_Recorded data_:
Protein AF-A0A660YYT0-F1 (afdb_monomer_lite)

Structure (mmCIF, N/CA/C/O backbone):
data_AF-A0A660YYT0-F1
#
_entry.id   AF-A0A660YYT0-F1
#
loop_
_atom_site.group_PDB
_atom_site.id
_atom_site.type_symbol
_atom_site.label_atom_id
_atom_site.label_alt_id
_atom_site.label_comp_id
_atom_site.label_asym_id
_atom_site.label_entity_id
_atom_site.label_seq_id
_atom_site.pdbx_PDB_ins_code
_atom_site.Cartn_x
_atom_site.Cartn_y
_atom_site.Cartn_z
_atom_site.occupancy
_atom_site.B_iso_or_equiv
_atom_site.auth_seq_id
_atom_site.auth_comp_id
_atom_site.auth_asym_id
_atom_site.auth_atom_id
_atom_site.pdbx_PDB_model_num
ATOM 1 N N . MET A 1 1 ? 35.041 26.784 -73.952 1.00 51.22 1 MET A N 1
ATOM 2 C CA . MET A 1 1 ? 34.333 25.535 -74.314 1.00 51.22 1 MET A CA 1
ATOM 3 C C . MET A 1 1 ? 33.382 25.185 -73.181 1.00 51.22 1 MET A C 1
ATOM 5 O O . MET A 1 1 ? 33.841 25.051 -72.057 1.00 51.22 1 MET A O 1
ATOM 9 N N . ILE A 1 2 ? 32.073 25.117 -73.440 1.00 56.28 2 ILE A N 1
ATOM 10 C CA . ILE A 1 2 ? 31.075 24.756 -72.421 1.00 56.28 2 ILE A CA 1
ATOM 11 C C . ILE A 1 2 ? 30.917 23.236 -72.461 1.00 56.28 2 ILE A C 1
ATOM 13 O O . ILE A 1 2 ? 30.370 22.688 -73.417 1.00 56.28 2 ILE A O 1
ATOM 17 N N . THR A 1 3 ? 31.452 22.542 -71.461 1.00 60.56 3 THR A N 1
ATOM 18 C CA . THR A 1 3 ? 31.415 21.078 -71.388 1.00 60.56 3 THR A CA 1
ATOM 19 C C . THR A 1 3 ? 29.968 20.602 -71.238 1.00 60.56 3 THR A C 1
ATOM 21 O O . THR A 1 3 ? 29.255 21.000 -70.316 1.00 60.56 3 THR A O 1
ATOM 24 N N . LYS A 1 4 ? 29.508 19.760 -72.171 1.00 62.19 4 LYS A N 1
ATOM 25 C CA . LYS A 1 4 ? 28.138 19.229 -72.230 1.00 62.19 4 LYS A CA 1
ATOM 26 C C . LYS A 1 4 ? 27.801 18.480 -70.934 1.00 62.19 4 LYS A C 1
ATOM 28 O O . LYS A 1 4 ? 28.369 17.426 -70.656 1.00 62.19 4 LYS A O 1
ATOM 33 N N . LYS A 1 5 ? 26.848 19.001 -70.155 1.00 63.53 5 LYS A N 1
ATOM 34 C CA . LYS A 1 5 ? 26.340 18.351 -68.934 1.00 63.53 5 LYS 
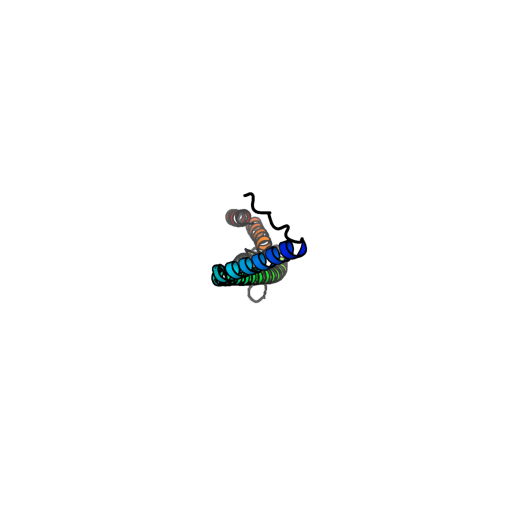A CA 1
ATOM 35 C C . LYS A 1 5 ? 25.712 16.996 -69.307 1.00 63.53 5 LYS A C 1
ATOM 37 O O . LYS A 1 5 ? 24.749 16.961 -70.076 1.00 63.53 5 LYS A O 1
ATOM 42 N N . ARG A 1 6 ? 26.256 15.878 -68.799 1.00 68.75 6 ARG A N 1
ATOM 43 C CA . ARG A 1 6 ? 25.679 14.531 -68.998 1.00 68.75 6 ARG A CA 1
ATOM 44 C C . ARG A 1 6 ? 24.264 14.496 -68.410 1.00 68.75 6 ARG A C 1
ATOM 46 O O . ARG A 1 6 ? 24.075 14.810 -67.239 1.00 68.75 6 ARG A O 1
ATOM 53 N N . LYS A 1 7 ? 23.272 14.118 -69.222 1.00 63.94 7 LYS A N 1
ATOM 54 C CA . LYS A 1 7 ? 21.906 13.847 -68.753 1.00 63.94 7 LYS A CA 1
ATOM 55 C C . LYS A 1 7 ? 21.890 12.449 -68.136 1.00 63.94 7 LYS A C 1
ATOM 57 O O . LYS A 1 7 ? 21.925 11.471 -68.873 1.00 63.94 7 LYS A O 1
ATOM 62 N N . LEU A 1 8 ? 21.891 12.373 -66.808 1.00 69.88 8 LEU A N 1
ATOM 63 C CA . LEU A 1 8 ? 21.742 11.113 -66.077 1.00 69.88 8 LEU A CA 1
ATOM 64 C C . LEU A 1 8 ? 20.305 10.588 -66.222 1.00 69.88 8 LEU A C 1
ATOM 66 O O . LEU A 1 8 ? 19.343 11.362 -66.184 1.00 69.88 8 LEU A O 1
ATOM 70 N N . SER A 1 9 ? 20.161 9.277 -66.399 1.00 69.38 9 SER A N 1
ATOM 71 C CA . SER A 1 9 ? 18.874 8.584 -66.463 1.00 69.38 9 SER A CA 1
ATOM 72 C C . SER A 1 9 ? 18.192 8.577 -65.089 1.00 69.38 9 SER A C 1
ATOM 74 O O . SER A 1 9 ? 18.842 8.462 -64.051 1.00 69.38 9 SER A O 1
ATOM 76 N N . ARG A 1 10 ? 16.849 8.637 -65.053 1.00 63.81 10 ARG A N 1
ATOM 77 C CA . ARG A 1 10 ? 16.066 8.544 -63.800 1.00 63.81 10 ARG A CA 1
ATOM 78 C C . ARG A 1 10 ? 16.378 7.273 -62.996 1.00 63.81 10 ARG A C 1
ATOM 80 O O . ARG A 1 10 ? 16.186 7.284 -61.784 1.00 63.81 10 ARG A O 1
ATOM 87 N N . LYS A 1 11 ? 16.823 6.194 -63.655 1.00 64.50 11 LYS A N 1
ATOM 88 C CA . LYS A 1 11 ? 17.233 4.937 -63.008 1.00 64.50 11 LYS A CA 1
ATOM 89 C C . LYS A 1 11 ? 18.564 5.104 -62.262 1.00 64.50 11 LYS A C 1
ATOM 91 O O . LYS A 1 11 ? 18.619 4.772 -61.087 1.00 64.50 11 LYS A O 1
ATOM 96 N N . GLU A 1 12 ? 19.557 5.731 -62.892 1.00 66.12 12 GLU A N 1
ATOM 97 C CA . GLU A 1 12 ? 20.881 6.006 -62.303 1.00 66.12 12 GLU A CA 1
ATOM 98 C C . GLU A 1 12 ? 20.780 6.956 -61.097 1.00 66.12 12 GLU A C 1
ATOM 100 O O . GLU A 1 12 ? 21.389 6.717 -60.063 1.00 66.12 12 GLU A O 1
ATOM 105 N N . ILE A 1 13 ? 19.925 7.988 -61.177 1.00 67.62 13 ILE A N 1
ATOM 106 C CA . ILE A 1 13 ? 19.676 8.920 -60.058 1.00 67.62 13 ILE A CA 1
ATOM 107 C C . ILE A 1 13 ? 19.019 8.208 -58.858 1.00 67.62 13 ILE A C 1
ATOM 109 O O . ILE A 1 13 ? 19.245 8.585 -57.708 1.00 67.62 13 ILE A O 1
ATOM 113 N N . LYS A 1 14 ? 18.165 7.204 -59.105 1.00 62.94 14 LYS A N 1
ATOM 114 C CA . LYS A 1 14 ? 17.526 6.413 -58.041 1.00 62.94 14 LYS A CA 1
ATOM 115 C C . LYS A 1 14 ? 18.504 5.424 -57.414 1.00 62.94 14 LYS A C 1
ATOM 117 O O . LYS A 1 14 ? 18.515 5.299 -56.197 1.00 62.94 14 LYS A O 1
ATOM 122 N N . GLU A 1 15 ? 19.314 4.761 -58.227 1.00 70.44 15 GLU A N 1
ATOM 123 C CA . GLU A 1 15 ? 20.326 3.802 -57.780 1.00 70.44 15 GLU A CA 1
ATOM 124 C C . GLU A 1 15 ? 21.382 4.483 -56.897 1.00 70.44 15 GLU A C 1
ATOM 126 O O . GLU A 1 15 ? 21.626 4.033 -55.784 1.00 70.44 15 GLU A O 1
ATOM 131 N N . ASP A 1 16 ? 21.875 5.654 -57.300 1.00 77.12 16 ASP A N 1
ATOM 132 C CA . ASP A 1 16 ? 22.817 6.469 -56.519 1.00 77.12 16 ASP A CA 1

_What this task involves_: Copy exactly the lines above, from the one containing "ATOM 78 C C" through the very last line.

_Final answer_:
ATOM 78 C C . ARG A 1 10 ? 16.378 7.273 -62.996 1.00 63.81 10 ARG A C 1
ATOM 80 O O . ARG A 1 10 ? 16.186 7.284 -61.784 1.00 63.81 10 ARG A O 1
ATOM 87 N N . LYS A 1 11 ? 16.823 6.194 -63.655 1.00 64.50 11 LYS A N 1
ATOM 88 C CA . LYS A 1 11 ? 17.233 4.937 -63.008 1.00 64.50 11 LYS A CA 1
ATOM 89 C C . LYS A 1 11 ? 18.564 5.104 -62.262 1.00 64.50 11 LYS A C 1
ATOM 91 O O . LYS A 1 11 ? 18.619 4.772 -61.087 1.00 64.50 11 LYS A O 1
ATOM 96 N N . GLU A 1 12 ? 19.557 5.731 -62.892 1.00 66.12 12 GLU A N 1
ATOM 97 C CA . GLU A 1 12 ? 20.881 6.006 -62.303 1.00 66.12 12 GLU A CA 1
ATOM 98 C C . GLU A 1 12 ? 20.780 6.956 -61.097 1.00 66.12 12 GLU A C 1
ATOM 100 O O . GLU A 1 12 ? 21.389 6.717 -60.063 1.00 66.12 12 GLU A O 1
ATOM 105 N N . ILE A 1 13 ? 19.925 7.988 -61.177 1.00 67.62 13 ILE A N 1
ATOM 106 C CA . ILE A 1 13 ? 19.676 8.920 -60.058 1.00 67.62 13 ILE A CA 1
ATOM 107 C C . ILE A 1 13 ? 19.019 8.208 -58.858 1.00 67.62 13 ILE A C 1
ATOM 109 O O . ILE A 1 13 ? 19.245 8.585 -57.708 1.00 67.62 13 ILE A O 1
ATOM 113 N N . LYS A 1 14 ? 18.165 7.204 -59.105 1.00 62.94 14 LYS A N 1
ATOM 114 C CA . LYS A 1 14 ? 17.526 6.413 -58.041 1.00 62.94 14 LYS A CA 1
ATOM 115 C C . LYS A 1 14 ? 18.504 5.424 -57.414 1.00 62.94 14 LYS A C 1
ATOM 117 O O . LYS A 1 14 ? 18.515 5.299 -56.197 1.00 62.94 14 LYS A O 1
ATOM 122 N N . GLU A 1 15 ? 19.314 4.761 -58.227 1.00 70.44 15 GLU A N 1
ATOM 123 C CA . GLU A 1 15 ? 20.326 3.802 -57.780 1.00 70.44 15 GLU A CA 1
ATOM 124 C C . GLU A 1 15 ? 21.382 4.483 -56.897 1.00 70.44 15 GLU A C 1
ATOM 126 O O . GLU A 1 15 ? 21.626 4.033 -55.784 1.00 70.44 15 GLU A O 1
ATOM 131 N N . ASP A 1 16 ? 21.875 5.654 -57.300 1.00 77.12 16 ASP A N 1
ATOM 132 C CA . ASP A 1 16 ? 22.817 6.469 -56.519 1.00 77.12 16 ASP A CA 1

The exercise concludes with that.